Отстроившись, поднялся Сивас над своими руинами, сжатый прежними крепостными стенами, славящимися несокрушимой толщиной в десять аршин и высотой в двадцать аршин, из хорошо обтесанных больших камней.
Семь ворот было в городе. Над каждыми из ворот непреклонно могуществовали дюжие башни, иные еще со времен Византии, другие подновленные радением сельджукского султана Ала ад-Дина Кай-Кубада.
На востоке, на юге и на севере у подножия стен темнели рвы, полные воды. Не было рва лишь на западной стороне, но западные башни и стены стояли столь высоки и мощны, что оттуда никогда никакой враг не подступал к городу.

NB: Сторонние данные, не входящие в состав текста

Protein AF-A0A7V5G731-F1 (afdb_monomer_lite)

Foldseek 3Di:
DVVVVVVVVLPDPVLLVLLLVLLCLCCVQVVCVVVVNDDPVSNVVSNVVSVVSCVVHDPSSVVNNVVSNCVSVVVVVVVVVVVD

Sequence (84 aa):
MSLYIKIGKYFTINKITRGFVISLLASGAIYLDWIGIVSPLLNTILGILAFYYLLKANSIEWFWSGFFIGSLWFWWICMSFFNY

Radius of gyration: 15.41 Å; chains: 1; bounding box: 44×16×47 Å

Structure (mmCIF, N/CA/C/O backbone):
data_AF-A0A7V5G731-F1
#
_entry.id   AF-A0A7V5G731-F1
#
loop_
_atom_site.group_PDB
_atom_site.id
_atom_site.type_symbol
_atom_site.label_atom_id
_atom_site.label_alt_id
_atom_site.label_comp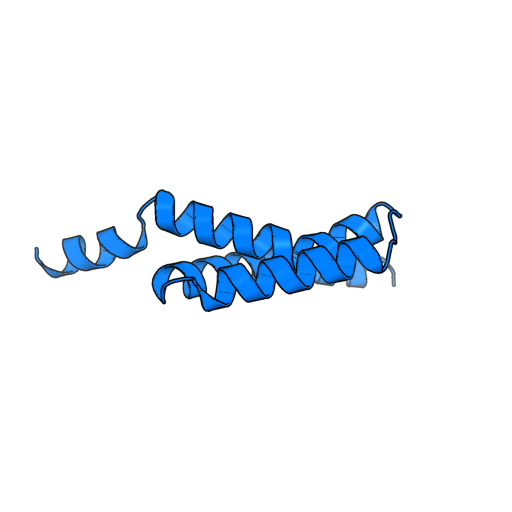_id
_atom_site.label_asym_id
_atom_site.label_entity_id
_atom_site.label_seq_id
_atom_site.pdbx_PDB_ins_code
_atom_site.Cartn_x
_atom_site.Cartn_y
_atom_site.Cartn_z
_atom_site.occupancy
_atom_site.B_iso_or_equiv
_atom_site.auth_seq_id
_atom_site.auth_comp_id
_atom_site.auth_asym_id
_atom_site.auth_atom_id
_atom_site.pdbx_PDB_model_num
ATOM 1 N N . MET A 1 1 ? -28.514 -3.364 19.951 1.00 53.84 1 MET A N 1
ATOM 2 C CA . MET A 1 1 ? -27.789 -2.088 20.166 1.00 53.84 1 MET A CA 1
ATOM 3 C C . MET A 1 1 ? -26.263 -2.254 20.229 1.00 53.84 1 MET A C 1
ATOM 5 O O . MET A 1 1 ? -25.575 -1.601 19.459 1.00 53.84 1 MET A O 1
ATOM 9 N N . SER A 1 2 ? -25.719 -3.158 21.059 1.00 59.88 2 SER A N 1
ATOM 10 C CA . SER A 1 2 ? -24.257 -3.346 21.237 1.00 59.88 2 SER A CA 1
ATOM 11 C C . SER A 1 2 ? -23.477 -3.716 19.954 1.00 59.88 2 SER A C 1
ATOM 13 O O . SER A 1 2 ? -22.375 -3.220 19.724 1.00 59.88 2 SER A O 1
ATOM 15 N N . LEU A 1 3 ? -24.067 -4.524 19.063 1.00 61.91 3 LEU A N 1
ATOM 16 C CA . LEU A 1 3 ? -2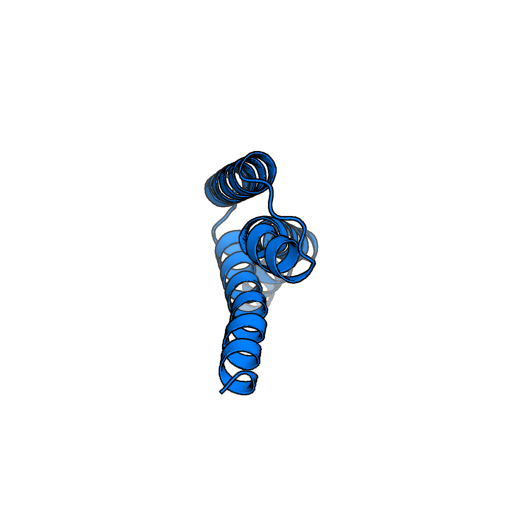3.396 -5.002 17.844 1.00 61.91 3 LEU A CA 1
ATOM 17 C C . LEU A 1 3 ? -23.105 -3.881 16.824 1.00 61.91 3 LEU A C 1
ATOM 19 O O . LEU A 1 3 ? -22.025 -3.844 16.237 1.00 61.91 3 LEU A O 1
ATOM 23 N N . TYR A 1 4 ? -24.024 -2.920 16.679 1.00 61.81 4 TYR A N 1
ATOM 24 C CA . TYR A 1 4 ? -23.877 -1.777 15.767 1.00 61.81 4 TYR A CA 1
ATOM 25 C C . TYR A 1 4 ? -22.732 -0.842 16.183 1.00 61.81 4 TYR A C 1
ATOM 27 O O . TYR A 1 4 ? -21.959 -0.389 15.342 1.00 61.81 4 TYR A O 1
ATOM 35 N N . ILE A 1 5 ? -22.554 -0.627 17.491 1.00 63.44 5 ILE A N 1
ATOM 36 C CA . ILE A 1 5 ? -21.448 0.175 18.042 1.00 63.44 5 ILE A CA 1
ATOM 37 C C . ILE A 1 5 ? -20.098 -0.508 17.765 1.00 63.44 5 ILE A C 1
ATOM 39 O O . ILE A 1 5 ? -19.095 0.155 17.493 1.00 63.44 5 ILE A O 1
ATOM 43 N N . LYS A 1 6 ? -20.070 -1.847 17.791 1.00 62.44 6 LYS A N 1
ATOM 44 C CA . LYS A 1 6 ? -18.864 -2.645 17.536 1.00 62.44 6 LYS A CA 1
ATOM 45 C C . LYS A 1 6 ? -18.421 -2.568 16.071 1.00 62.44 6 LYS A C 1
ATOM 47 O O . LYS A 1 6 ? -17.227 -2.442 15.823 1.00 62.44 6 LYS A O 1
ATOM 52 N N . ILE A 1 7 ? -19.366 -2.575 15.127 1.00 67.25 7 ILE A N 1
ATOM 53 C CA . ILE A 1 7 ? -19.105 -2.410 13.684 1.00 67.25 7 ILE A CA 1
ATOM 54 C C . ILE A 1 7 ? -18.698 -0.971 13.346 1.00 67.25 7 ILE A C 1
ATOM 56 O O . ILE A 1 7 ? -17.772 -0.771 12.564 1.00 67.25 7 ILE A O 1
ATOM 60 N N . GLY A 1 8 ? -19.294 0.035 13.994 1.00 67.06 8 GLY A N 1
ATOM 61 C CA . GLY A 1 8 ? -18.928 1.442 13.786 1.00 67.06 8 GLY A CA 1
ATOM 62 C C . GLY A 1 8 ? -17.445 1.747 14.046 1.00 67.06 8 GLY A C 1
ATOM 63 O O . GLY A 1 8 ? -16.856 2.582 13.363 1.00 67.06 8 GLY A O 1
ATOM 64 N N . LYS A 1 9 ? -16.791 1.011 14.959 1.00 69.81 9 LYS A N 1
ATOM 65 C CA . LYS A 1 9 ? -15.339 1.127 15.204 1.00 69.81 9 LYS A CA 1
ATOM 66 C C . LYS A 1 9 ? -14.462 0.705 14.017 1.00 69.81 9 LYS A C 1
ATOM 68 O O . LYS A 1 9 ? -13.316 1.143 13.942 1.00 69.81 9 LYS A O 1
ATOM 73 N N . TYR A 1 10 ? -14.965 -0.126 13.103 1.00 68.38 10 TYR A N 1
ATOM 74 C CA . TYR A 1 10 ? -14.231 -0.537 11.898 1.00 68.38 10 TYR A CA 1
ATOM 75 C C . TYR A 1 10 ? -14.255 0.536 10.806 1.00 68.38 10 TYR A C 1
ATOM 77 O O . TYR A 1 10 ? -13.334 0.604 9.994 1.00 68.38 10 TYR A O 1
ATOM 85 N N . PHE A 1 11 ? -15.268 1.404 10.828 1.00 77.69 11 PHE A N 1
ATOM 86 C CA . PHE A 1 11 ? -15.483 2.483 9.864 1.00 77.69 11 PHE A CA 1
ATOM 87 C C . PHE A 1 11 ? -15.083 3.853 10.426 1.00 77.69 11 PHE A C 1
ATOM 89 O O . PHE A 1 11 ? -15.697 4.877 10.142 1.00 77.69 11 PHE A O 1
ATOM 96 N N . THR A 1 12 ? -14.035 3.900 11.249 1.00 85.06 12 THR A N 1
ATOM 97 C CA . THR A 1 12 ? -13.445 5.179 11.646 1.00 85.06 12 THR A CA 1
ATOM 98 C C . THR A 1 12 ? -12.586 5.725 10.509 1.00 85.06 12 THR A C 1
ATOM 100 O O . THR A 1 12 ? -11.644 5.061 10.078 1.00 85.06 12 THR A O 1
ATOM 103 N N . ILE A 1 13 ? -12.848 6.968 10.096 1.00 86.25 13 ILE A N 1
ATOM 104 C CA . ILE A 1 13 ? -12.116 7.676 9.029 1.00 86.25 13 ILE A CA 1
ATOM 105 C C . ILE A 1 13 ? -10.598 7.551 9.208 1.00 86.25 13 ILE A C 1
ATOM 107 O O . ILE A 1 13 ? -9.903 7.141 8.290 1.00 86.25 13 ILE A O 1
ATOM 111 N N . ASN A 1 14 ? -10.089 7.769 10.425 1.00 87.69 14 ASN A N 1
ATOM 112 C CA . ASN A 1 14 ? -8.656 7.657 10.716 1.00 87.69 14 ASN A CA 1
ATOM 113 C C . ASN A 1 14 ? -8.055 6.279 10.376 1.00 87.69 14 ASN A C 1
ATOM 115 O O . ASN A 1 14 ? -6.904 6.194 9.952 1.00 87.69 14 ASN A O 1
ATOM 119 N N . LYS A 1 15 ? -8.811 5.191 10.574 1.00 88.88 15 LYS A N 1
ATOM 120 C CA . LYS A 1 15 ? -8.361 3.821 10.281 1.00 88.88 15 LYS A CA 1
ATOM 121 C C . LYS A 1 15 ? -8.360 3.553 8.778 1.00 88.88 15 LYS A C 1
ATOM 123 O O . LYS A 1 15 ? -7.399 2.984 8.267 1.00 88.88 15 LYS A O 1
ATOM 128 N N . ILE A 1 16 ? -9.392 4.028 8.086 1.00 91.69 16 ILE A N 1
ATOM 129 C CA . ILE A 1 16 ? -9.526 3.920 6.630 1.00 91.69 16 ILE A CA 1
ATOM 130 C C . ILE A 1 16 ? -8.405 4.705 5.940 1.00 91.69 16 ILE A C 1
ATOM 132 O O . ILE A 1 16 ? -7.690 4.143 5.116 1.00 91.69 16 ILE A O 1
ATOM 136 N N . THR A 1 17 ? -8.178 5.963 6.331 1.00 91.44 17 THR A N 1
ATOM 137 C CA . THR A 1 17 ? -7.127 6.811 5.749 1.00 91.44 17 THR A CA 1
ATOM 138 C C . THR A 1 17 ? -5.738 6.211 5.954 1.00 91.44 17 THR A C 1
ATOM 140 O O . THR A 1 17 ? -4.923 6.230 5.038 1.00 91.44 17 THR A O 1
ATOM 143 N N . ARG A 1 18 ? -5.455 5.617 7.123 1.00 91.00 18 ARG A N 1
ATOM 144 C CA . ARG A 1 18 ? -4.174 4.926 7.358 1.00 91.00 18 ARG A CA 1
ATOM 145 C C . ARG A 1 18 ? -4.011 3.697 6.468 1.00 91.00 18 ARG A C 1
ATOM 147 O O . ARG A 1 18 ? -2.943 3.529 5.886 1.00 91.00 18 ARG A O 1
ATOM 154 N N . GLY A 1 19 ? -5.059 2.884 6.318 1.00 92.00 19 GLY A N 1
ATOM 155 C CA . GLY A 1 19 ? -5.060 1.763 5.374 1.00 92.00 19 GLY A CA 1
ATOM 156 C C . GLY A 1 19 ? -4.812 2.223 3.934 1.00 92.00 19 GLY A C 1
ATOM 157 O O . GLY A 1 19 ? -3.989 1.639 3.232 1.00 92.00 19 GLY A O 1
ATOM 158 N N . PHE A 1 20 ? -5.441 3.327 3.528 1.00 93.75 20 PHE A N 1
ATOM 159 C CA . PHE A 1 20 ? -5.261 3.927 2.208 1.00 93.75 20 PHE A CA 1
ATOM 160 C C . PHE A 1 20 ? -3.824 4.422 1.976 1.00 93.75 20 PHE A C 1
ATOM 162 O O . PHE A 1 20 ? -3.223 4.109 0.952 1.00 93.75 20 PHE A O 1
ATOM 169 N N . VAL A 1 21 ? -3.215 5.108 2.946 1.00 92.88 21 VAL A N 1
ATOM 170 C CA . VAL A 1 21 ? -1.811 5.552 2.842 1.00 92.88 21 VAL A CA 1
ATOM 171 C C . VAL A 1 21 ? -0.858 4.363 2.700 1.00 92.88 21 VAL A C 1
ATOM 173 O O . VAL A 1 21 ? 0.026 4.389 1.847 1.00 92.88 21 VAL A O 1
ATOM 176 N N . ILE A 1 22 ? -1.057 3.293 3.479 1.00 93.69 22 ILE A N 1
ATOM 177 C CA . ILE A 1 22 ? -0.262 2.060 3.353 1.00 93.69 22 ILE A CA 1
ATOM 178 C C . ILE A 1 22 ? -0.411 1.470 1.950 1.00 93.69 22 ILE A C 1
ATOM 180 O O . ILE A 1 22 ? 0.579 1.069 1.341 1.00 93.69 22 ILE A O 1
ATOM 184 N N . SER A 1 23 ? -1.633 1.454 1.417 1.00 94.81 23 SER A N 1
ATOM 185 C CA . SER A 1 23 ? -1.892 0.914 0.084 1.00 94.81 23 SER A CA 1
ATOM 186 C C . SER A 1 23 ? -1.261 1.724 -1.044 1.00 94.81 23 SER A C 1
ATOM 188 O O . SER A 1 23 ? -0.770 1.138 -2.010 1.00 94.81 23 SER A O 1
ATOM 190 N N . LEU A 1 24 ? -1.204 3.051 -0.893 1.00 92.88 24 LEU A N 1
ATOM 191 C CA . LEU A 1 24 ? -0.511 3.943 -1.818 1.00 92.88 24 LEU A CA 1
ATOM 192 C C . LEU A 1 24 ? 0.999 3.727 -1.776 1.00 92.88 24 LEU A C 1
ATOM 194 O O . LEU A 1 24 ? 1.626 3.704 -2.825 1.00 92.88 24 LEU A O 1
ATOM 198 N N . LEU A 1 25 ? 1.586 3.527 -0.595 1.00 92.38 25 LEU A N 1
ATOM 199 C CA . LEU A 1 25 ? 3.014 3.215 -0.473 1.00 92.38 25 LEU A CA 1
ATOM 200 C C . LEU A 1 25 ? 3.340 1.853 -1.102 1.00 92.38 25 LEU A C 1
ATOM 202 O O . LEU A 1 25 ? 4.310 1.736 -1.842 1.00 92.38 25 LEU A O 1
ATOM 206 N N . ALA A 1 26 ? 2.501 0.845 -0.848 1.00 92.19 26 ALA A N 1
ATOM 207 C CA . ALA A 1 26 ? 2.681 -0.506 -1.376 1.00 92.19 26 ALA A CA 1
ATOM 208 C C . ALA A 1 26 ? 2.507 -0.578 -2.902 1.00 92.19 26 ALA A C 1
ATOM 210 O O . ALA A 1 26 ? 3.234 -1.305 -3.572 1.00 92.19 26 ALA A O 1
ATOM 211 N N . SER A 1 27 ? 1.553 0.173 -3.457 1.00 92.06 27 SER A N 1
ATOM 212 C CA . SER A 1 27 ? 1.264 0.168 -4.900 1.00 92.06 27 SER A CA 1
ATOM 213 C C . SER A 1 27 ? 2.022 1.255 -5.660 1.00 92.06 27 SER A C 1
ATOM 215 O O . SER A 1 27 ? 2.121 1.192 -6.880 1.00 92.06 27 SER A O 1
ATOM 217 N N . GLY A 1 28 ? 2.577 2.247 -4.960 1.00 89.06 28 GLY A N 1
ATOM 218 C CA . GLY A 1 28 ? 3.221 3.418 -5.552 1.00 89.06 28 GLY A CA 1
ATOM 219 C C . GLY A 1 28 ? 4.369 3.057 -6.486 1.00 89.06 28 GLY A C 1
ATOM 220 O O . GLY A 1 28 ? 4.501 3.685 -7.529 1.00 89.06 28 GLY A O 1
ATOM 221 N N . ALA A 1 29 ? 5.126 2.001 -6.172 1.00 87.88 29 ALA A N 1
ATOM 222 C CA . ALA A 1 29 ? 6.190 1.499 -7.041 1.00 87.88 29 ALA A CA 1
ATOM 223 C C . ALA A 1 29 ? 5.674 1.088 -8.435 1.00 87.88 29 ALA A C 1
ATOM 225 O O . ALA A 1 29 ? 6.325 1.382 -9.429 1.00 87.88 29 ALA A O 1
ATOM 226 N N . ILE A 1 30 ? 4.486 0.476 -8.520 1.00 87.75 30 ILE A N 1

Прикрывшись от ветра рваной овчиной кожуха, пастух играл. Ветер то нес его напев до города, перекидывал через стены, то вдруг сдувал в сторону, как пламя с фитиля, то кидал до самых гор, где не было еще ни пути, ни дороги.
Но когда еще нет пути, кто-нибудь бывает тем первым, кому выпадает доля протоптать стежку по нехоженой целине.
Двое шли по оледенелым горам, спускаясь с перевала, кое-где постукивая посошками по нависшим пластам смерзшегося снега, прежде чем ступить на повисшую над бездной наледь, кое-где потопывая по откосу подошвами, прежде чем шагнуть на снег всей ногой.
Из них то один шел впереди, то другой, а случалось, что первый ступал, крепко держась за руки второго, и тогда они шли, как осторожный снежный барс, упирающийся всеми четырьмя мягкими лапами в неверный откос, в единый комок сжав настороженность, и силы, и непреклонную волю.
Так, начав свой путь на заре, они еще засветло перешли снег и вышли к каменистым тропам, выдолбленным за тысячи лет копытцами неисчислимого множества овечьих и козьих гуртов.
И вдруг оба замерли: они услышали, как первый оклик, ласковый, мирный напев зурны. Она как бы звала их, но и просила о чем-то, и о чем-то предостерегала. И это надо было понять, хотя, казалось, все просто и давным-давно понятно в этом с младенчества знакомом напеве.
Какая-то тревога вползла в сердце, словно на совести дремало что-то, чему не надо бы тут просыпаться. И вот проснулось, и оттого как бы возникло препятствие на пути, какого не только не предусмотрели, но и в мысли не могло прийти, что оно есть на свете. И все, что преодолено было за этот день в горах, в снегу, между сизыми оледенелыми камнями, на кручах над скалами, под ударами промозглого ветра, под струями колкой снежной пыли, слепящей и палящей — все показалось тихой, спокойной дорогой, а то, что ждет их, — истинной бездной, куда избави бог сорваться.
Они слушали далекую песенку, и ни одному не хотелось первому делать первый шаг.
Но, молча постояв, молча решительно пошли. И хотя на дороге попадалось еще много оледенелых камней, уже не хватались друг за друга, шли каждый сам по себе, полагаясь на посохи, на упругую силу ног, на изворотливость, если случалось поскользнуться. Один из двоих — бадахшанец по имени Шо-Исо, в белом шерстяном коротком чекмене, обшитом широкой алой тесьмой, опоясанный жгутом желтой холстины. Другой, в стеганом сером халате, перехваченном зеленым кушачком, в серой чалме, поверх которой растопырился вровень с плечами, залубенев на холоде, войлочный черный башлык, отчего голова казалась лишь верхом безголового туловища, — самаркандский купец, выходец из степного Суганака Мулло Камар. Каждый нес переметные сумки, перекинутые через плечо, но каждый смотрел вперед по-своему: Шо-Исо, запрокинув голову на тонкой шее, смотрел, казалось, не глазами, а круглыми черными ноздрями короткого носа. Мулло Камар — маленькими неморгающими глазами.